Description of problem:
When attempting to import an external Ceph cluster that was deployed by the
OSP Director, the task fails because of a mismatch between the FQDN of
the Monitor nodes (which are the OSP Controllers). The FQDN for the Monitor
nodes reported by the storage console agent do not match the FQDN for the
same nodes reported by the calamari-server. This confuses the Storage Console
because it treats the different FQDN as different nodes.
Version-Release number of selected component (if applicable):
Red Hat Storage Console 2.0
Red Hat Ceph Storage 2.0
Steps to Reproduce:
1. Deploy a Ceph cluster on baremetal hardware using OSP-10 Director
2. Deploy Storage Console in a VM, and console agent on OSP Ceph nodes
3. Attempt to import the cluster into the Storage Console
The import task fails, and the Storage Console displays an error message that
states, "One or more of the hosts in this cluster cannot be found."
The cluster is successfully imported.
The issue is related to Bug #1387797 in that it reveals how the problem
occurs. The calamari-server running on one of the Monitor nodes calls
socket.getfqdn() to determine the FQDN of every node in the cluster, and the
value returned is based on the contents of the calamari-server's /etc/hosts
file. Unfortunately, the FQDN for all Monitor node addresses on the storage
network contain an extra ".storage" subdomain, which in turn causes the FQDN
reported by the calamari-server to contain the ".storage" subdomain.
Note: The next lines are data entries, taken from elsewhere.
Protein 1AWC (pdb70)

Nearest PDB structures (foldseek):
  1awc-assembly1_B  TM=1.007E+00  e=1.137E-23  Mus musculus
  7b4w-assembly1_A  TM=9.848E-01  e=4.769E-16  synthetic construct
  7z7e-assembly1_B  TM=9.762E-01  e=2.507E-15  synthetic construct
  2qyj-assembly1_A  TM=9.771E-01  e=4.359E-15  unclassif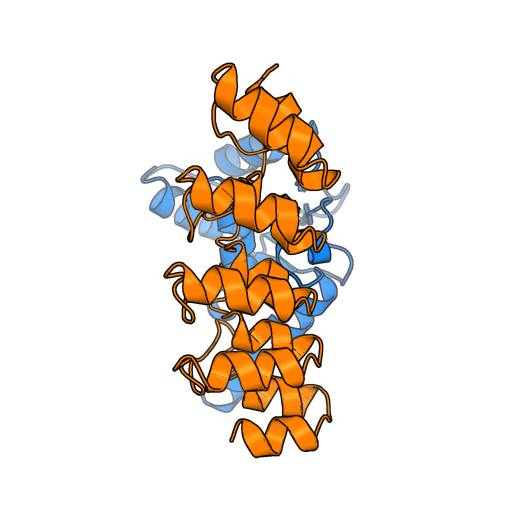ied
  5aq7-assembly2_B  TM=9.802E-01  e=3.099E-14  synthetic construct

Sequence (263 aa):
IQLWQFLLELLTDKDARDCISWVGDEGEFKLNQPELVAQKWGQRKNKPTMNYEKLSRALRYYYDGDMICKVQGKRFVYKFVCDLKTLIGYSAAELNRLVIECEQKKLARMDLGKKLLEAARAGQDDEVRILMANGAPFTTDWLGTSPLHLAAQYGHFSTTEVLLRAGVSRDARTKVDRTPLHMAASEGHANIVEVLLKHGADVNAKDMLKMTALHWATEHNHQEVVELLIKYGADVHTQSKFCKTAFDISIDNGNEDLAEILQ

Structure (mmCIF, N/CA/C/O backbone):
data_1AWC
#
_entry.id   1AWC
#
_cell.length_a   201.600
_cell.length_b   34.550
_cell.length_c   59.260
_cell.angle_alpha   90.00
_cell.angle_beta   99.83
_cell.angle_gamma   90.00
#
_symmetry.space_group_name_H-M   'C 1 2 1'
#
loop_
_entity.id
_entity.type
_entity.pdbx_description
1 polymer "DNA (5'-D(*AP*AP*(BRU)P*GP*AP*CP*CP*GP*GP*AP*AP*GP*TP*AP*(CBR)P*AP*CP*(CBR)P*GP*GP*A)-3')"
2 polymer "DNA (5'-D(*TP*TP*CP*CP*GP*GP*(BRU)P*GP*(BRU)P*AP*CP*TP*TP*CP*CP*GP*GP*TP*CP*AP*T)-3')"
3 polymer 'PROTEIN (GA BINDING PROTEIN ALPHA)'
4 polymer 'PROTEIN (GA BINDING PROTEIN BETA 1)'
5 water water
#
loop_
_atom_site.group_PDB
_atom_site.id
_atom_site.type_symbol
_atom_site.label_atom_id
_atom_site.label_alt_id
_atom_site.label_comp_id
_atom_site.label_asym_id
_atom_site.label_entity_id
_atom_site.label_seq_id
_atom_site.pdbx_PDB_ins_code
_atom_site.Cartn_x
_atom_site.Cartn_y
_atom_site.Cartn_z
_atom_site.occupancy
_atom_site.B_iso_or_equiv
_atom_site.auth_seq_id
_atom_site.auth_comp_id
_atom_site.auth_asym_id
_atom_site.auth_atom_id
_atom_site.pdbx_PDB_model_num
ATOM 858 N N . ILE C 3 1 ? 66.600 10.616 54.393 1.00 28.01 320 ILE A N 1
ATOM 859 C CA . ILE C 3 1 ? 65.660 11.667 54.900 1.00 28.01 320 ILE A CA 1
ATOM 860 C C . ILE C 3 1 ? 66.422 12.745 55.647 1.00 26.51 320 ILE A C 1
ATOM 861 O O . ILE C 3 1 ? 67.265 12.447 56.488 1.00 27.82 320 ILE A O 1
ATOM 866 N N . GLN C 3 2 ? 66.162 13.992 55.283 1.00 26.94 321 GLN A N 1
ATOM 867 C CA . GLN C 3 2 ? 66.810 15.134 55.903 1.00 25.24 321 GLN A CA 1
ATOM 868 C C . GLN C 3 2 ? 65.934 15.689 56.999 1.00 23.38 321 GLN A C 1
ATOM 869 O O . GLN C 3 2 ? 64.701 15.646 56.909 1.00 20.72 321 GLN A O 1
ATOM 875 N N . LEU C 3 3 ? 66.583 16.250 58.011 1.00 23.06 322 LEU A N 1
ATOM 876 C CA . LEU C 3 3 ? 65.901 16.833 59.158 1.00 25.93 322 LEU A CA 1
ATOM 877 C C . LEU C 3 3 ? 64.691 17.688 58.776 1.00 23.40 322 LEU A C 1
ATOM 878 O O . LEU C 3 3 ? 63.622 17.525 59.349 1.00 26.35 322 LEU A O 1
ATOM 883 N N . TRP C 3 4 ? 64.829 18.542 57.767 1.00 27.28 323 TRP A N 1
ATOM 884 C CA . TRP C 3 4 ? 63.711 19.395 57.362 1.00 25.02 323 TRP A CA 1
ATOM 885 C C . TRP C 3 4 ? 62.474 18.621 56.903 1.00 28.03 323 TRP A C 1
ATOM 886 O O . TRP C 3 4 ? 61.338 19.047 57.160 1.00 29.82 323 TRP A O 1
ATOM 897 N N . GLN C 3 5 ? 62.694 17.473 56.261 1.00 23.67 324 GLN A N 1
ATOM 898 C CA . GLN C 3 5 ? 61.601 16.633 55.782 1.00 19.23 324 GLN A CA 1
ATOM 899 C C . GLN C 3 5 ? 60.881 15.973 56.958 1.00 22.39 324 GLN A C 1
ATOM 900 O O . GLN C 3 5 ? 59.658 15.825 56.967 1.00 21.92 324 GLN A O 1
ATOM 906 N N . PHE C 3 6 ? 61.655 15.574 57.953 1.00 19.92 325 PHE A N 1
ATOM 907 C CA . PHE C 3 6 ? 61.113 14.929 59.137 1.00 19.46 325 PHE A CA 1
ATOM 908 C C . PHE C 3 6 ? 60.284 15.929 59.945 1.00 20.20 325 PHE A C 1
ATOM 909 O O . PHE C 3 6 ? 59.182 15.611 60.378 1.00 20.34 325 PHE A O 1
ATOM 917 N N . LEU C 3 7 ? 60.800 17.144 60.119 1.00 19.55 326 LEU A N 1
ATOM 918 C CA . LEU C 3 7 ? 60.097 18.181 60.874 1.00 19.77 326 LEU A CA 1
ATOM 919 C C . LEU C 3 7 ? 58.793 18.558 60.172 1.00 20.82 326 LEU A C 1
ATOM 920 O O . LEU C 3 7 ? 57.753 18.733 60.812 1.00 25.34 326 LEU A O 1
ATOM 925 N N . LEU C 3 8 ? 58.854 18.668 58.852 1.00 20.43 327 LEU A N 1
ATOM 926 C CA . LEU C 3 8 ? 57.684 18.994 58.054 1.00 18.35 327 LEU A CA 1
ATOM 927 C C . LEU C 3 8 ? 56.673 17.827 58.166 1.00 22.32 327 LEU A C 1
ATOM 928 O O . LEU C 3 8 ? 55.457 18.045 58.185 1.00 25.68 327 LEU A O 1
ATOM 933 N N . GLU C 3 9 ? 57.168 16.595 58.272 1.00 14.28 328 GLU A N 1
ATOM 934 C CA . GLU C 3 9 ? 56.289 15.444 58.443 1.00 19.30 328 GLU A CA 1
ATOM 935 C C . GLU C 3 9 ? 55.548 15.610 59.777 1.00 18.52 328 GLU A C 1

The problem can be worked around by patching /etc/hosts on the calamari-server
so that the FQDN for the storage network address of each Monitor is the same
as its canonical FQDN (no ".storage" subdomain). However, it should not be
necessary to patch a file that is managed by the OSP Director.
Alan's fix for the /etc/hosts file was working for us but a new issue associated with the storage nodes has appeared with the latest CDN updates.
Previously working ceph packages were:
Current non working packages are:
When one tries to import the cluster we're now seeing an issue reported where the storage hostname contains the string storagemgmt in the fqdn. (e.g. r14-cephstorage-0.storagemgmt.oss.labs). Note this name does not appear on the "Select Monitor Host" GUI page. It shows up on the subsequent "Cluster Summary" page after selecting the r14-controller-0.oss.labs host and clicking continue.
I tried adding the new FQDN to the storage node host file as shown below and still no success.
192.168.170.18 r14-cephstorage-0.oss.labs r14-cephstorage-0.storagemgmt.oss.labs
I checked the salt minions in /etc/salt/pki/master/minions_pre directory as shown below:
-rw-r--r--. 1 root root 451 Mar 21 17:39 r14-cephstorage-0.oss.labs
The filename does not include the string "storagemgmt".
Nor does the storage node return the string when "hostname --fqdn" from the command line:
$ hostname --fqdn
I am not sure how the code is getting this information.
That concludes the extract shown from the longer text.